Not only this Government, but the Labour Government who were in office immediately after the war, have made long-term efforts to try to increase employment in Scotland. The Distribution of Industry Act, 1945, was passed by the Labour Government and under this the whole of the main industrial belt as well as Dundee and part of the Highlands have been scheduled as Development Areas. There has also been a continuous effort to try to persuade suitable industries to go to Scotland. The Board of Trade estimate that during 1958 4½ million square feet of factory space, providing nearly 9,000 more jobs, were completed in Scotland.

Mr. Lawson

The hon. Gentleman said that the jobs have been provided. Were they provided or is that an estimate?

Mr. Wood

I am told that the jobs have been provided by this extra factory building which took place in 1958. There has been a decision to expand the sheet steel production capacity in North Lanarkshire which I hope will not only increase production in the iron and steel industry, but will also bring other steel-using industries to Scotland. In addition, many areas are eligible for benefit under the provisions of the Distribution of Industry (Industrial Finance) Act. Ten applications from firms have been recommended for approval by D.A.T.A.C., and a certain number are being considered.

Dr. J. Dickson Mabon (Greenock)

How many?

Mr. Wood

Thirteen are being considered at present.

The hon. Member has made clear his concern about this problem. I hope I have succeeded in making my concern about it equally clear. I am sure that the problems of Scotland, which the hon. Member has referred to tonight, and which were stated to me by a number of people when I visited Scotland, are deep-seated problems.

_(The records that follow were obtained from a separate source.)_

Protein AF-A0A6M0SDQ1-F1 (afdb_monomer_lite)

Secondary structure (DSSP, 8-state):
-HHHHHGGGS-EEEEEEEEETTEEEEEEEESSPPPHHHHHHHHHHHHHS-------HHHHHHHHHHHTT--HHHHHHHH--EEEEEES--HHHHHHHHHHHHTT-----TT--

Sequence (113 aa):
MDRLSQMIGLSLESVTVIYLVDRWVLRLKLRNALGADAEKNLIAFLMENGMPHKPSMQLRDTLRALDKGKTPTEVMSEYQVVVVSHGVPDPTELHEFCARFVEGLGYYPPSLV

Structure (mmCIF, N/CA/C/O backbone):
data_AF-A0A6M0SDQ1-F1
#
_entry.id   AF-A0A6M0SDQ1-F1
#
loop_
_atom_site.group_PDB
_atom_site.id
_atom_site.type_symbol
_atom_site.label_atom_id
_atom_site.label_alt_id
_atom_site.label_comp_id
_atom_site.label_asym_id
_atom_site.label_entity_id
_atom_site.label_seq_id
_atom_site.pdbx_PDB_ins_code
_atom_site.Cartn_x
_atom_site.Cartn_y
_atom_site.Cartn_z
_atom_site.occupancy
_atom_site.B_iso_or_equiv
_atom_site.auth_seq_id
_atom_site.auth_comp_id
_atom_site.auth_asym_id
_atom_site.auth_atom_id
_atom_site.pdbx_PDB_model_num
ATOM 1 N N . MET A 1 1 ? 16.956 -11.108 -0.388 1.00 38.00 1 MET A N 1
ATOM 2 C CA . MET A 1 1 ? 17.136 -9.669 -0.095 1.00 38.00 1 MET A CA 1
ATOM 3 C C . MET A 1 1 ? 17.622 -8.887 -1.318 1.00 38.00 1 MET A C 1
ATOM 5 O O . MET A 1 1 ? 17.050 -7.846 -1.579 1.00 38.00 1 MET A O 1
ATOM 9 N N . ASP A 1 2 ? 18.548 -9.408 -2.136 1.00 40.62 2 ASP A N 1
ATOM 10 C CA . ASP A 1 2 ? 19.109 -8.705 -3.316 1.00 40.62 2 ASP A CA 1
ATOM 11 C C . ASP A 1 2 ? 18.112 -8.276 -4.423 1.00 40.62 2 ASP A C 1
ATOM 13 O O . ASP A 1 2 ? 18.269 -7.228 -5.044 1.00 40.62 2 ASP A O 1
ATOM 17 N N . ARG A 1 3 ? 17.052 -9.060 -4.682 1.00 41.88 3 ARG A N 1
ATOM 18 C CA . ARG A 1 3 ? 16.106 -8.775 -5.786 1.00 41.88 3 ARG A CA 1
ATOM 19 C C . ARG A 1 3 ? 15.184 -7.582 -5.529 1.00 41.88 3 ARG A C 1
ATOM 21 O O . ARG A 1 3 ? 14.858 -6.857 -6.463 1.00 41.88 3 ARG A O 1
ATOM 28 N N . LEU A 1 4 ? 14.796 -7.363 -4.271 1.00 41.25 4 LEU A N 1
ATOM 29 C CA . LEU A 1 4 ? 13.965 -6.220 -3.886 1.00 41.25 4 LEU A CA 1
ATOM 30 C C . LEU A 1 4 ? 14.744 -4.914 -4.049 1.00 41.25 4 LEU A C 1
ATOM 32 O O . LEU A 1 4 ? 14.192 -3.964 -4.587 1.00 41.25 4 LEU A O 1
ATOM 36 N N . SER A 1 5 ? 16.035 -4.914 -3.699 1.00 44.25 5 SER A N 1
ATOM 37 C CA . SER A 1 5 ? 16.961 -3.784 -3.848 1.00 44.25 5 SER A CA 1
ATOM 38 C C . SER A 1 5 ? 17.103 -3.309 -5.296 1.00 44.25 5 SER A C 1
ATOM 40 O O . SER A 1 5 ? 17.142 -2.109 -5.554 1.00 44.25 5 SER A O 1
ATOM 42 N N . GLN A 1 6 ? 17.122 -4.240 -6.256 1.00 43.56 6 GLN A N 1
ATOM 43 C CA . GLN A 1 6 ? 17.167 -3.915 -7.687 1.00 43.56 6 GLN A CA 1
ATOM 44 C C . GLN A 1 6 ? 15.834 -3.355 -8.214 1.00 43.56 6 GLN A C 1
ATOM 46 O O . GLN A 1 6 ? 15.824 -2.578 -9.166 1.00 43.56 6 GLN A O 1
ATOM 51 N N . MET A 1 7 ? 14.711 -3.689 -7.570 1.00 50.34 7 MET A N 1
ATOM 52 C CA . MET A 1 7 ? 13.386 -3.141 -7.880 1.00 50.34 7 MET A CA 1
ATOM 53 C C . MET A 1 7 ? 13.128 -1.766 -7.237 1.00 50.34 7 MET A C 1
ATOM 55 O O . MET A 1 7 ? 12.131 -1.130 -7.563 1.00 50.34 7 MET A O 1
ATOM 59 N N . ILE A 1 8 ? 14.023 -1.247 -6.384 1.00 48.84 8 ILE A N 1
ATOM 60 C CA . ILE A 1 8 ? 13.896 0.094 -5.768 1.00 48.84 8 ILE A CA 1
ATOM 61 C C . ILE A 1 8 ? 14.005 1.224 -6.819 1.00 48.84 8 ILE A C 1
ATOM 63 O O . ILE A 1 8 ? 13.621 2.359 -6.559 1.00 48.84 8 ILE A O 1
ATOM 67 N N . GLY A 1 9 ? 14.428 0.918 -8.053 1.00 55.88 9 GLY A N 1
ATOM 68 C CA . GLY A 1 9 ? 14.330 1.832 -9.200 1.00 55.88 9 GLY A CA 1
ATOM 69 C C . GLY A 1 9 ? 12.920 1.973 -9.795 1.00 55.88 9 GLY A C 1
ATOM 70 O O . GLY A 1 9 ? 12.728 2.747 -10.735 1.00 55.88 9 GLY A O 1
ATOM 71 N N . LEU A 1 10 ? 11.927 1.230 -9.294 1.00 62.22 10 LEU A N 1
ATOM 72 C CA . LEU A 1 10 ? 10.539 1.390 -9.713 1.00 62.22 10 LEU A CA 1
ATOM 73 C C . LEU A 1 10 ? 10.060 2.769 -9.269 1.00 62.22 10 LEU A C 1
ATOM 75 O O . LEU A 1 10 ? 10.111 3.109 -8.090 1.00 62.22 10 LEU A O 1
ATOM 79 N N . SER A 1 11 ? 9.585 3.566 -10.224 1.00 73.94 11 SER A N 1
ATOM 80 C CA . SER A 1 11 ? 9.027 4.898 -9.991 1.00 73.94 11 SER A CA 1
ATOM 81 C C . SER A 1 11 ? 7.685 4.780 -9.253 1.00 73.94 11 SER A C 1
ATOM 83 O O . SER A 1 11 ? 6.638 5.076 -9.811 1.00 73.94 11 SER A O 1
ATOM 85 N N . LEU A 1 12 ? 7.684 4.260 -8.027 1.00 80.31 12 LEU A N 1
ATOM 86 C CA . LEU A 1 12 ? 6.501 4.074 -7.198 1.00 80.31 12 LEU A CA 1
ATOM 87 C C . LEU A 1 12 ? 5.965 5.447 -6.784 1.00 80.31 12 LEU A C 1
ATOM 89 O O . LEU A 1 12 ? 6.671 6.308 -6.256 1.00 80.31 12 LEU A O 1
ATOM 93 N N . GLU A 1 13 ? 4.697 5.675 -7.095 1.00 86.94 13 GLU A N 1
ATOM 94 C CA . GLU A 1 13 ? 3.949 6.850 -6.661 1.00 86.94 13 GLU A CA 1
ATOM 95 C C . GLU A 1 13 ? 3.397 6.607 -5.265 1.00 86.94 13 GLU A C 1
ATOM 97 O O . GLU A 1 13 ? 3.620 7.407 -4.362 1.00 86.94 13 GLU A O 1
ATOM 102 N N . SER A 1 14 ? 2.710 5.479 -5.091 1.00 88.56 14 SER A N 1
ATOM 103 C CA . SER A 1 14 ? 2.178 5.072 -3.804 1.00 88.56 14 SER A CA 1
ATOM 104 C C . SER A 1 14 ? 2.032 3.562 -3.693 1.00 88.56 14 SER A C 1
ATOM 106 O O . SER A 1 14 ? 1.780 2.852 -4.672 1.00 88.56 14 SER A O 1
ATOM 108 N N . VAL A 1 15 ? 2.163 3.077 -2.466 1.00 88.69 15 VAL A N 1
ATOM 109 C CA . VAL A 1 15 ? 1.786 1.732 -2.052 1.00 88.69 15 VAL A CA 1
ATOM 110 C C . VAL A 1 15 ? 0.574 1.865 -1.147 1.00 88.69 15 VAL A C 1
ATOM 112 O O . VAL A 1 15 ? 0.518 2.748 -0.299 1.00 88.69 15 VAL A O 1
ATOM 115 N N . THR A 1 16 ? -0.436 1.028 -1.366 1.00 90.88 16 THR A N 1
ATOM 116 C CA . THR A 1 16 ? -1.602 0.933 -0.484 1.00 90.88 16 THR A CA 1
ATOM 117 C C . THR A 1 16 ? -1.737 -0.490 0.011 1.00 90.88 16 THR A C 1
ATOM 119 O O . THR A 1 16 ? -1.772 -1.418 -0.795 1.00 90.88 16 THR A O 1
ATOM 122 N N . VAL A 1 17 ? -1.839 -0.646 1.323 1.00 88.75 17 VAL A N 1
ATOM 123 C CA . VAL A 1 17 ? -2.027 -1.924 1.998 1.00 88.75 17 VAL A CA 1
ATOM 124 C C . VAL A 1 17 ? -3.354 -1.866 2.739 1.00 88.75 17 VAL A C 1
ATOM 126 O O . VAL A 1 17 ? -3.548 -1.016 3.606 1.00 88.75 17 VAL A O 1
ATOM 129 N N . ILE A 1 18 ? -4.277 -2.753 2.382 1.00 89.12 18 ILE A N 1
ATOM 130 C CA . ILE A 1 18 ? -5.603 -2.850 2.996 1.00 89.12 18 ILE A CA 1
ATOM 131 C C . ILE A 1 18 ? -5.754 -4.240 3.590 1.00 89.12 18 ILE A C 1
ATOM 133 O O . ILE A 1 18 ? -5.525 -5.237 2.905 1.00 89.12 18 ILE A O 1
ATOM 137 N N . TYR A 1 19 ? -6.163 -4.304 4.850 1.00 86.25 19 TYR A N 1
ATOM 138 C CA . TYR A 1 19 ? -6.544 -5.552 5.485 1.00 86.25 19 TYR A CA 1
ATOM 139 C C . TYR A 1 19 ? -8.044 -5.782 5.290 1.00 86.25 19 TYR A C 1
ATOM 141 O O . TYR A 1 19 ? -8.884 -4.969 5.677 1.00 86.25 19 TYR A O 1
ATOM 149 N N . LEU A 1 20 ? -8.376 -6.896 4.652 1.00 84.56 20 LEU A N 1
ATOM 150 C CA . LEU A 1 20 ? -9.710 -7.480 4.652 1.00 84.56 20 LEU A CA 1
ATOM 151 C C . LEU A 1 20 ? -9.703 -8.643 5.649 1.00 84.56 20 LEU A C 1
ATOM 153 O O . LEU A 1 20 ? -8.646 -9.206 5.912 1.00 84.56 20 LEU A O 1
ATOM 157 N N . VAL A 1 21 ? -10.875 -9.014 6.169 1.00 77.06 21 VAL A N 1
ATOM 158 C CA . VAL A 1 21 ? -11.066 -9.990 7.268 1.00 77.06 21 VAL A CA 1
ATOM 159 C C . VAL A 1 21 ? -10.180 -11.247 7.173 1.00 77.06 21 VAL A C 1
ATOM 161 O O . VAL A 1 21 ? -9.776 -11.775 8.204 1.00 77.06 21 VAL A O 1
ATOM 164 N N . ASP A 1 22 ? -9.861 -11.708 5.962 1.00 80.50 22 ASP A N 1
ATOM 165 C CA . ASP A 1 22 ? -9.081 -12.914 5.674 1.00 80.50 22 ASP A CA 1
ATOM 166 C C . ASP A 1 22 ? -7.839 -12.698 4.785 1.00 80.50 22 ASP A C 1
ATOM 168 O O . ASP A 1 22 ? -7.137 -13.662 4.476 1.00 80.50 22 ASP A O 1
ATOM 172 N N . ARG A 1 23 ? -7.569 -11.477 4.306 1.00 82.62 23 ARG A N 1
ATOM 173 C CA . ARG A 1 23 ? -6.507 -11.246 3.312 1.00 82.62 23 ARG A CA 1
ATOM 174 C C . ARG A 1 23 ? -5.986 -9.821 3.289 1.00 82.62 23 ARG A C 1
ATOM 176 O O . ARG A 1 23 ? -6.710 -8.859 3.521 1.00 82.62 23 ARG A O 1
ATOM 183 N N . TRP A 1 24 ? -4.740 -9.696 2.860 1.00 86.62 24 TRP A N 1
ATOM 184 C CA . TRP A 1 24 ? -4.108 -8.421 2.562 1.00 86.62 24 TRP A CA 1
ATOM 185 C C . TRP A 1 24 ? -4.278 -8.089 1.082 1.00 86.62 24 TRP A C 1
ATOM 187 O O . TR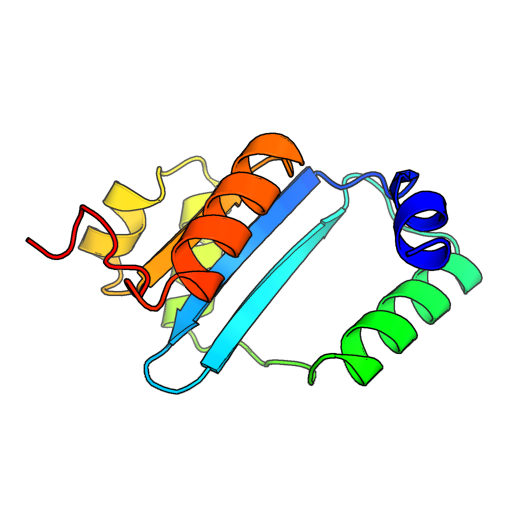P A 1 24 ? -4.012 -8.919 0.213 1.00 86.62 24 TRP A O 1
ATOM 197 N N . VAL A 1 25 ? -4.716 -6.868 0.791 1.00 90.62 25 VAL A N 1
ATOM 198 C CA . VAL A 1 25 ? -4.752 -6.325 -0.564 1.00 90.62 25 VAL A CA 1
ATOM 199 C C . VAL A 1 25 ? -3.657 -5.284 -0.694 1.00 90.62 25 VAL A C 1
ATOM 201 O O . VAL A 1 25 ? -3.670 -4.258 -0.014 1.00 90.62 25 VAL A O 1
ATOM 204 N N . LEU A 1 26 ? -2.727 -5.554 -1.603 1.00 90.06 26 LEU A N 1
ATOM 205 C CA . LEU A 1 26 ? -1.664 -4.640 -1.987 1.00 90.06 26 LEU A CA 1
ATOM 206 C C . LEU A 1 26 ? -2.035 -3.961 -3.309 1.00 90.06 26 LEU A C 1
ATOM 208 O O . LEU A 1 26 ? -2.319 -4.636 -4.299 1.00 90.06 26 L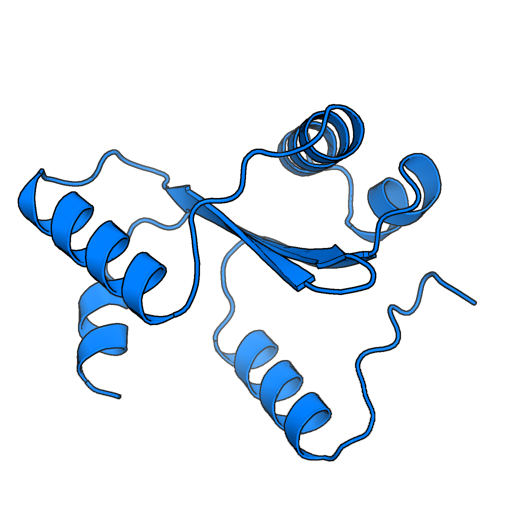EU A O 1
ATOM 212 N N . ARG A 1 27 ? -1.989 -2.629 -3.345 1.00 92.31 27 ARG A N 1
ATOM 213 C CA . ARG A 1 27 ? -2.018 -1.847 -4.585 1.00 92.31 27 ARG A CA 1
ATOM 214 C C . ARG A 1 27 ? -0.701 -1.110 -4.746 1.00 92.31 27 ARG A C 1
ATOM 216 O O . ARG A 1 27 ? -0.321 -0.327 -3.879 1.00 92.31 27 ARG A O 1
ATOM 223 N N . LEU A 1 28 ? -0.062 -1.303 -5.892 1.00 89.62 28 LEU A N 1
ATOM 224 C CA . LEU A 1 28 ? 1.079 -0.505 -6.324 1.00 89.62 28 LEU A CA 1
ATOM 225 C C . LEU A 1 28 ? 0.605 0.501 -7.371 1.00 89.62 28 LEU A C 1
ATOM 227 O O . LEU A 1 28 ? -0.050 0.121 -8.341 1.00 89.62 28 LEU A O 1
ATOM 231 N N . LYS A 1 29 ? 0.929 1.777 -7.175 1.00 89.81 29 LYS A N 1
ATOM 232 C CA . LYS A 1 29 ? 0.736 2.831 -8.171 1.00 89.81 29 LYS A CA 1
ATOM 233 C C . LYS A 1 29 ? 2.103 3.313 -8.627 1.00 89.81 29 LYS A C 1
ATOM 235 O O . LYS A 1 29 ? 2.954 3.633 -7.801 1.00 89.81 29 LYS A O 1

But both under the previous Labour Government and under this Government contributions have been made towards their solution. Those contributions must continue to be made. not only at times like the present, when we are suffering from economic slackness, but in times in the future when there may be greater economic activity. It is in these later periods that the hopes of dis- persing industry are brighest, and that a solution to Scotland's deep-seated problems seems to lie.

Question put and agreed to.

Adjourned accordingly at twenty-one minutes to Eleven o'clock.